Figure 2 depicts the optimal binding positions, interacting amino acids, and related forces for the docking of Hp-$\beta$-CD with $\beta$-LG, $\alpha$-LA, and BSA. According to the docking results, the key amino acid residues involved in the binding of $\beta$-LG, $\alpha$-LA, and BSA with Hp-$\beta$-CD include 14 residues (SER30, SER36, PRO38, ASN109, SER116, GLU114, ASP28, LEU31, LYS60, LYS69, ASN90, ALA86, ASN88, LEU39), 9 residues (ASP46, LYS58, LEU105, GLN54, ASN56, TYR103, SER47, GLU49, TRP104), and 13 residues (ARG196, GLN203, LEU103, TYR147, ASP86, LYS465, GLU464, LYS106, LYS204, SER104, LYS93, CYS101, HIS105), respectively. Among these interactions, hydrogen bonds are the most prevalent. Specifically, SER30, SER36, PRO38, ASN109, SER116, GLU114, ASP28 in $\beta$-LG; ASP46, LYS58, LEU105, GLN54, ASN56, TYR103 in $\alpha$-LA; and ARG196, GLN203, LEU103, TYR147, ASP86, LYS465, GLU464, LYS106 in BSA are able to form hydrogen bonds with Hp-$\beta$-CD. The non-polar cavities within Hp-$\beta$-CD can interact with the hydrophobic residues of proteins [34], while the external hydrophilic portions engage in hydrogen bonding with the amino acid residues on the protein surface. According to the docking results, Hp-$\beta$-CD can spontaneously bind with the three soluble proteins in whey, namely, $\beta$-LG, $\alpha$-LA, and BSA.
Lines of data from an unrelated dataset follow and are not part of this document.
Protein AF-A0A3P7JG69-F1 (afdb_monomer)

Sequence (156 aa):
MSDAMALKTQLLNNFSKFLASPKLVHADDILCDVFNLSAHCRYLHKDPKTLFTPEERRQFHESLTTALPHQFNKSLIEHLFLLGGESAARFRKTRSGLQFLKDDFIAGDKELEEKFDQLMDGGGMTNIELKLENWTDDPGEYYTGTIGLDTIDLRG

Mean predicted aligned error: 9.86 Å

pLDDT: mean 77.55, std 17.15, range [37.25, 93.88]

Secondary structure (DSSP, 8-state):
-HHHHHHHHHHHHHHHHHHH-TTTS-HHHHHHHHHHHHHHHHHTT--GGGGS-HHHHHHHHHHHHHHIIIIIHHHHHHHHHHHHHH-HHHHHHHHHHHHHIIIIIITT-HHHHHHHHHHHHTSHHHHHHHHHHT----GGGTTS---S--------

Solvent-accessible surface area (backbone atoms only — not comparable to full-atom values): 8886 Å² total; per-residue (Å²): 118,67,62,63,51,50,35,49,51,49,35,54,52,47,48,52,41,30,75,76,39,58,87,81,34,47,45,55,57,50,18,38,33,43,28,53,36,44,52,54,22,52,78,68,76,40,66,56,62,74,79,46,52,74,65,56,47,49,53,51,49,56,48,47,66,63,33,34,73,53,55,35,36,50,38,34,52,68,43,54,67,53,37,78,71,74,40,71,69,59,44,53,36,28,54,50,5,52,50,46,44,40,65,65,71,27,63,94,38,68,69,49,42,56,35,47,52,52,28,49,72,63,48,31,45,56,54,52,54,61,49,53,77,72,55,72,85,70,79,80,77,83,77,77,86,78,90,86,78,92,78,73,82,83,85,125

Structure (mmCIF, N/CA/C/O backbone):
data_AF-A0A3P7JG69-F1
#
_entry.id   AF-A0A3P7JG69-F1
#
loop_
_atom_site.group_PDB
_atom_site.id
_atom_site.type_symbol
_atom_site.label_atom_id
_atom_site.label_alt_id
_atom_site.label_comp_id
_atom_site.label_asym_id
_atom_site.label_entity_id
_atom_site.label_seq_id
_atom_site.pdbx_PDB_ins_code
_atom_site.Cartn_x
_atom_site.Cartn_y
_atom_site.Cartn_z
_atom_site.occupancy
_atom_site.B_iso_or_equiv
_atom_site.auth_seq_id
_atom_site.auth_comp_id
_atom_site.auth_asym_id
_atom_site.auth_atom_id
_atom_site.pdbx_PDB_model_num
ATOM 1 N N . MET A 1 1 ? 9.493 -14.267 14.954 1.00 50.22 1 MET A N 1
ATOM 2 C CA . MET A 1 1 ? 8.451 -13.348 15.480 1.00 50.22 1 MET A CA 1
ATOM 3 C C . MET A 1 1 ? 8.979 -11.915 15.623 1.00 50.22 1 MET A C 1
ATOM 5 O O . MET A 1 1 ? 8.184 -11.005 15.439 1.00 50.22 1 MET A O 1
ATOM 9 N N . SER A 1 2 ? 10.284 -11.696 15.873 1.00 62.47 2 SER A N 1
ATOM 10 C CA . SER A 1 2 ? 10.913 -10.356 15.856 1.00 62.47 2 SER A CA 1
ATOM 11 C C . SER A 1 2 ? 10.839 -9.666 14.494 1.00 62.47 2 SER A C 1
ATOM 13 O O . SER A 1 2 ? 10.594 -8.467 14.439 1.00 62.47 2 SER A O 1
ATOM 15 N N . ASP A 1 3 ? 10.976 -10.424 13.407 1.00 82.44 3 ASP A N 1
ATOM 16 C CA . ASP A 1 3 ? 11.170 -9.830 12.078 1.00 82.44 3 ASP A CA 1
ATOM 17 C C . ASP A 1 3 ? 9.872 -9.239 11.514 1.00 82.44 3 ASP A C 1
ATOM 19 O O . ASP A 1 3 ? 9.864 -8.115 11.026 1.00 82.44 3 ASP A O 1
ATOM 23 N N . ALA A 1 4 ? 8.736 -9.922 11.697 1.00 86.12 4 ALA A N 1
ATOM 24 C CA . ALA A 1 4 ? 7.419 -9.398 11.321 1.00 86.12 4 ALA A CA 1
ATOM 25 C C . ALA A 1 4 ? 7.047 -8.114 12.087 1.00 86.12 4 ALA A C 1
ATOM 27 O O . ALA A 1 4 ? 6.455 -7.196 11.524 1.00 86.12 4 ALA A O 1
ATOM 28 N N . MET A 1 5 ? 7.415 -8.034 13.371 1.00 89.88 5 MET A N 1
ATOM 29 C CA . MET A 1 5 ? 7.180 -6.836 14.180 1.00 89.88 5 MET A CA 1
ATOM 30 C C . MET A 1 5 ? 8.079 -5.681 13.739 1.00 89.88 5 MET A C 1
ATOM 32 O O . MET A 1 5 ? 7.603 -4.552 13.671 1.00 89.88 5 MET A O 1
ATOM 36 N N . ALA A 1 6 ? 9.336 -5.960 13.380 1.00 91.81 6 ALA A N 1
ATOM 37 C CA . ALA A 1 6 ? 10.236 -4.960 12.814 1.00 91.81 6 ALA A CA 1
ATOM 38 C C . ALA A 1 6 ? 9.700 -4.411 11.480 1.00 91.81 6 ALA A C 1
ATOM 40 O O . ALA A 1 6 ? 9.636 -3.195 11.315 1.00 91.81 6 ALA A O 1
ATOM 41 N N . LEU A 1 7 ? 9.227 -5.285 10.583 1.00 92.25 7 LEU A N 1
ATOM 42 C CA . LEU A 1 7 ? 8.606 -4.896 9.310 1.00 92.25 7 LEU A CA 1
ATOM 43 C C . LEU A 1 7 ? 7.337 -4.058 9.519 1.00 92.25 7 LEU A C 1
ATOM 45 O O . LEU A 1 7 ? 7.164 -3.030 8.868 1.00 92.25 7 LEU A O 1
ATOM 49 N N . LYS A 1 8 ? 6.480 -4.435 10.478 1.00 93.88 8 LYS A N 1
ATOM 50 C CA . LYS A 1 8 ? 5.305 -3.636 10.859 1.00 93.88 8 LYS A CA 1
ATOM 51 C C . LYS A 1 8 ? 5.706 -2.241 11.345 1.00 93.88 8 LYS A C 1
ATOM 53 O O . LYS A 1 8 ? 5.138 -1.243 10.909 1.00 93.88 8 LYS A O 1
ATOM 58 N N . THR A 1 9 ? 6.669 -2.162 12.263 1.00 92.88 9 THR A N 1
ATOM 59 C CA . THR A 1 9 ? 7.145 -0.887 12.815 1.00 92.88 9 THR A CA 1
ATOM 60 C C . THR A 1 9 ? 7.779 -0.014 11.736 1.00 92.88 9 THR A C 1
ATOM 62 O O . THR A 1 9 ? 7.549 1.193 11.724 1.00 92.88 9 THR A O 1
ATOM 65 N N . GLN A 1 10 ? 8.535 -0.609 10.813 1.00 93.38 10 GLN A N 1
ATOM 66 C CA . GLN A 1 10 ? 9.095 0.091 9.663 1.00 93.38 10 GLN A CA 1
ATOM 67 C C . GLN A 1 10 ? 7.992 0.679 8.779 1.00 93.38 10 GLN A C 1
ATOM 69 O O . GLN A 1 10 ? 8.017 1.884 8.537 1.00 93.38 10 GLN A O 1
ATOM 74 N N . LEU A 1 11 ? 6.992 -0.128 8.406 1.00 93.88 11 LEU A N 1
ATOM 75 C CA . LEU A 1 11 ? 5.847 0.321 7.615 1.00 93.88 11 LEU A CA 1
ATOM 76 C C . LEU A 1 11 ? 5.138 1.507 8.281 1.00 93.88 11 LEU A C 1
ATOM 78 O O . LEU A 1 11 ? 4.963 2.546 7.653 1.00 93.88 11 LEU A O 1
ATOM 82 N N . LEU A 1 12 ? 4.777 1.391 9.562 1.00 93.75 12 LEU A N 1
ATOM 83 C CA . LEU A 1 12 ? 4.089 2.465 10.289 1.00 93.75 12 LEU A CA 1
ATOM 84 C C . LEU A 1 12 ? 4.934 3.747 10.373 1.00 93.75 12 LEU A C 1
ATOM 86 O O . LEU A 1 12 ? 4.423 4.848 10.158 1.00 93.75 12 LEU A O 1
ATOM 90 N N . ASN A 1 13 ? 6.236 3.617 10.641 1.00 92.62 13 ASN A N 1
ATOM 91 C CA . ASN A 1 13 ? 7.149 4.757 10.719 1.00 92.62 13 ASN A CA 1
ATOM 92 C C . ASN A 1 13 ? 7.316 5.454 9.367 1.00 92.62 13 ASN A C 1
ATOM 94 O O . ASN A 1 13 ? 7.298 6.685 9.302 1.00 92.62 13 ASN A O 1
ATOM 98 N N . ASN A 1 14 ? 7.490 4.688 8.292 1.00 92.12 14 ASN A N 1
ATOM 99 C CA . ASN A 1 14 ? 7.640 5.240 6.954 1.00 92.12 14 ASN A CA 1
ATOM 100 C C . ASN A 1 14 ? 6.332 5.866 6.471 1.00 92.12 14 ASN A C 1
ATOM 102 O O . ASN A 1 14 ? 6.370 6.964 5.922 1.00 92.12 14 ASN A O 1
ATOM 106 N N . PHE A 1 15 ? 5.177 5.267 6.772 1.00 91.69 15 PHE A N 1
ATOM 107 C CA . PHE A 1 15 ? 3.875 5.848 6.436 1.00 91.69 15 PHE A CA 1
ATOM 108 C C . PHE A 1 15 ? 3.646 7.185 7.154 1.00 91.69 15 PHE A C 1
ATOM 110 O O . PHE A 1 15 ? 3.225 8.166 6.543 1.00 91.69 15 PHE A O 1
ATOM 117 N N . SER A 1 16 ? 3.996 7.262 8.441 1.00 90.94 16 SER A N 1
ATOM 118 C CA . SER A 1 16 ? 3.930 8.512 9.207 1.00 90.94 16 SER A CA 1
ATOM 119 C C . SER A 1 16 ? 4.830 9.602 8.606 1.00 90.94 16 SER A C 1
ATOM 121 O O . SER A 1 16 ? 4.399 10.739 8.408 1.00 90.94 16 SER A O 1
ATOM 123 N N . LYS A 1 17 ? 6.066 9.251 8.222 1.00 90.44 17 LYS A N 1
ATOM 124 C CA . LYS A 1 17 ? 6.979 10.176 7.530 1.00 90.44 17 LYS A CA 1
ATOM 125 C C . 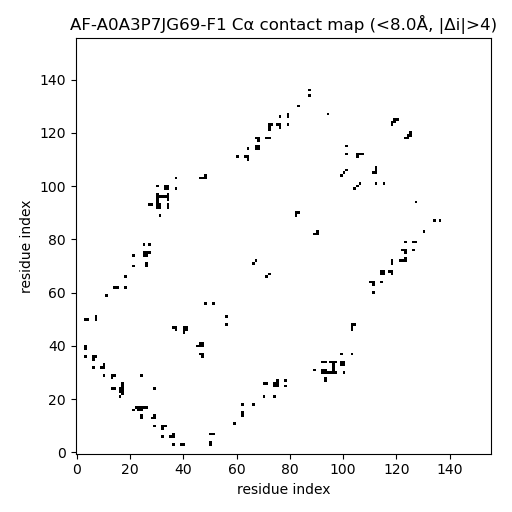LYS A 1 17 ? 6.453 10.600 6.163 1.00 90.44 17 LYS A C 1
ATOM 127 O O . LYS A 1 17 ? 6.597 11.769 5.823 1.00 90.44 17 LYS A O 1
ATOM 132 N N . PHE A 1 18 ? 5.846 9.685 5.410 1.00 90.06 18 PHE A N 1
ATOM 133 C CA . PHE A 1 18 ? 5.241 9.970 4.112 1.00 90.06 18 PHE A CA 1
ATOM 134 C C . PHE A 1 18 ? 4.150 11.039 4.240 1.00 90.06 18 PHE A C 1
ATOM 136 O O . PHE A 1 18 ? 4.178 12.030 3.516 1.00 90.06 18 PHE A O 1
ATOM 143 N N . LEU A 1 19 ? 3.267 10.901 5.234 1.00 87.62 19 LEU A N 1
ATOM 144 C CA . LEU A 1 19 ? 2.218 11.884 5.517 1.00 87.62 19 LEU A CA 1
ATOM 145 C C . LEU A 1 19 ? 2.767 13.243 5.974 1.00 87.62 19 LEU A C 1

2.2. Isothermal Titration Calorimetry (ITC)

Isothermal titration calorimetry (ITC) has been widely recognized as the most reliable method for studying molecular interactions in solution and is commonly employed to assess interactions between ligands and large molecules [35]. It is particularly useful for characterizing the interactions between cyclodextrins and guest molecules [36,37,38,39,40,41]. From the ITC of AD with Hp-$\beta$-CD shown in Figure 3a, each peak represents the heat generated from a single titration of the same volume of AD into the Hp-$\beta$-CD solution. Figure 3b is a non-linear fitting plot of AD binding to Hp-$\beta$-CD. It is evident that the reaction heat of the interaction between AD and Hp-$\beta$-CD is positive, with all peaks facing upward, indicating the occurrence of an endothermic reaction. Throughout the titration process, as AD gradually occupies the binding sites on Hp-$\beta$-CD, the endothermic nature of the peak decreases and eventually reaches saturation. Based on the thermodynamic principles and experimental results outlined by Ross et al. [42], the following conclusions can be drawn from the principles of isothermal titration calorimetry: (1) when $\Delta$H > 0 and $\Delta$S > 0, hydrophobic force primarily governs the interaction; (2) when $\Delta$H < 0 and $\Delta$S < 0, van der Waals forces and hydrogen bonding predominantly drive the interaction; (3) when $\Delta$H < 0 and $\Delta$S > 0, electrostatic force mainly drives the interaction; (4) when the enthalpy change is close to zero or relatively small, hydrogen bonding is typically the driving force. The dissociation constant (KD) signifies the binding affinity between molecules, with KD > 10 $\mathsf{\mu }$M indicating low binding affinity, 0.01 $\mathsf{\mu }$M < KD < 10 $\mathsf{\mu }$M indicating moderate binding affinity, and KD < 0.01 $\mathsf{\mu }$M indicating high binding affinity [35]. The N value represents the stoichiometry of the binding, while $\Delta$H, $\Delta$S, and $\Delta$G correspond to enthalpy change, entropy change, and Gibbs free energy, respectively. It is evident from the thermodynamic parameters shown in

Table 1. The thermodynamic parameters of the interactions between AD and Hp-$\beta$-CD and Hp-$\beta$-CD and WPI.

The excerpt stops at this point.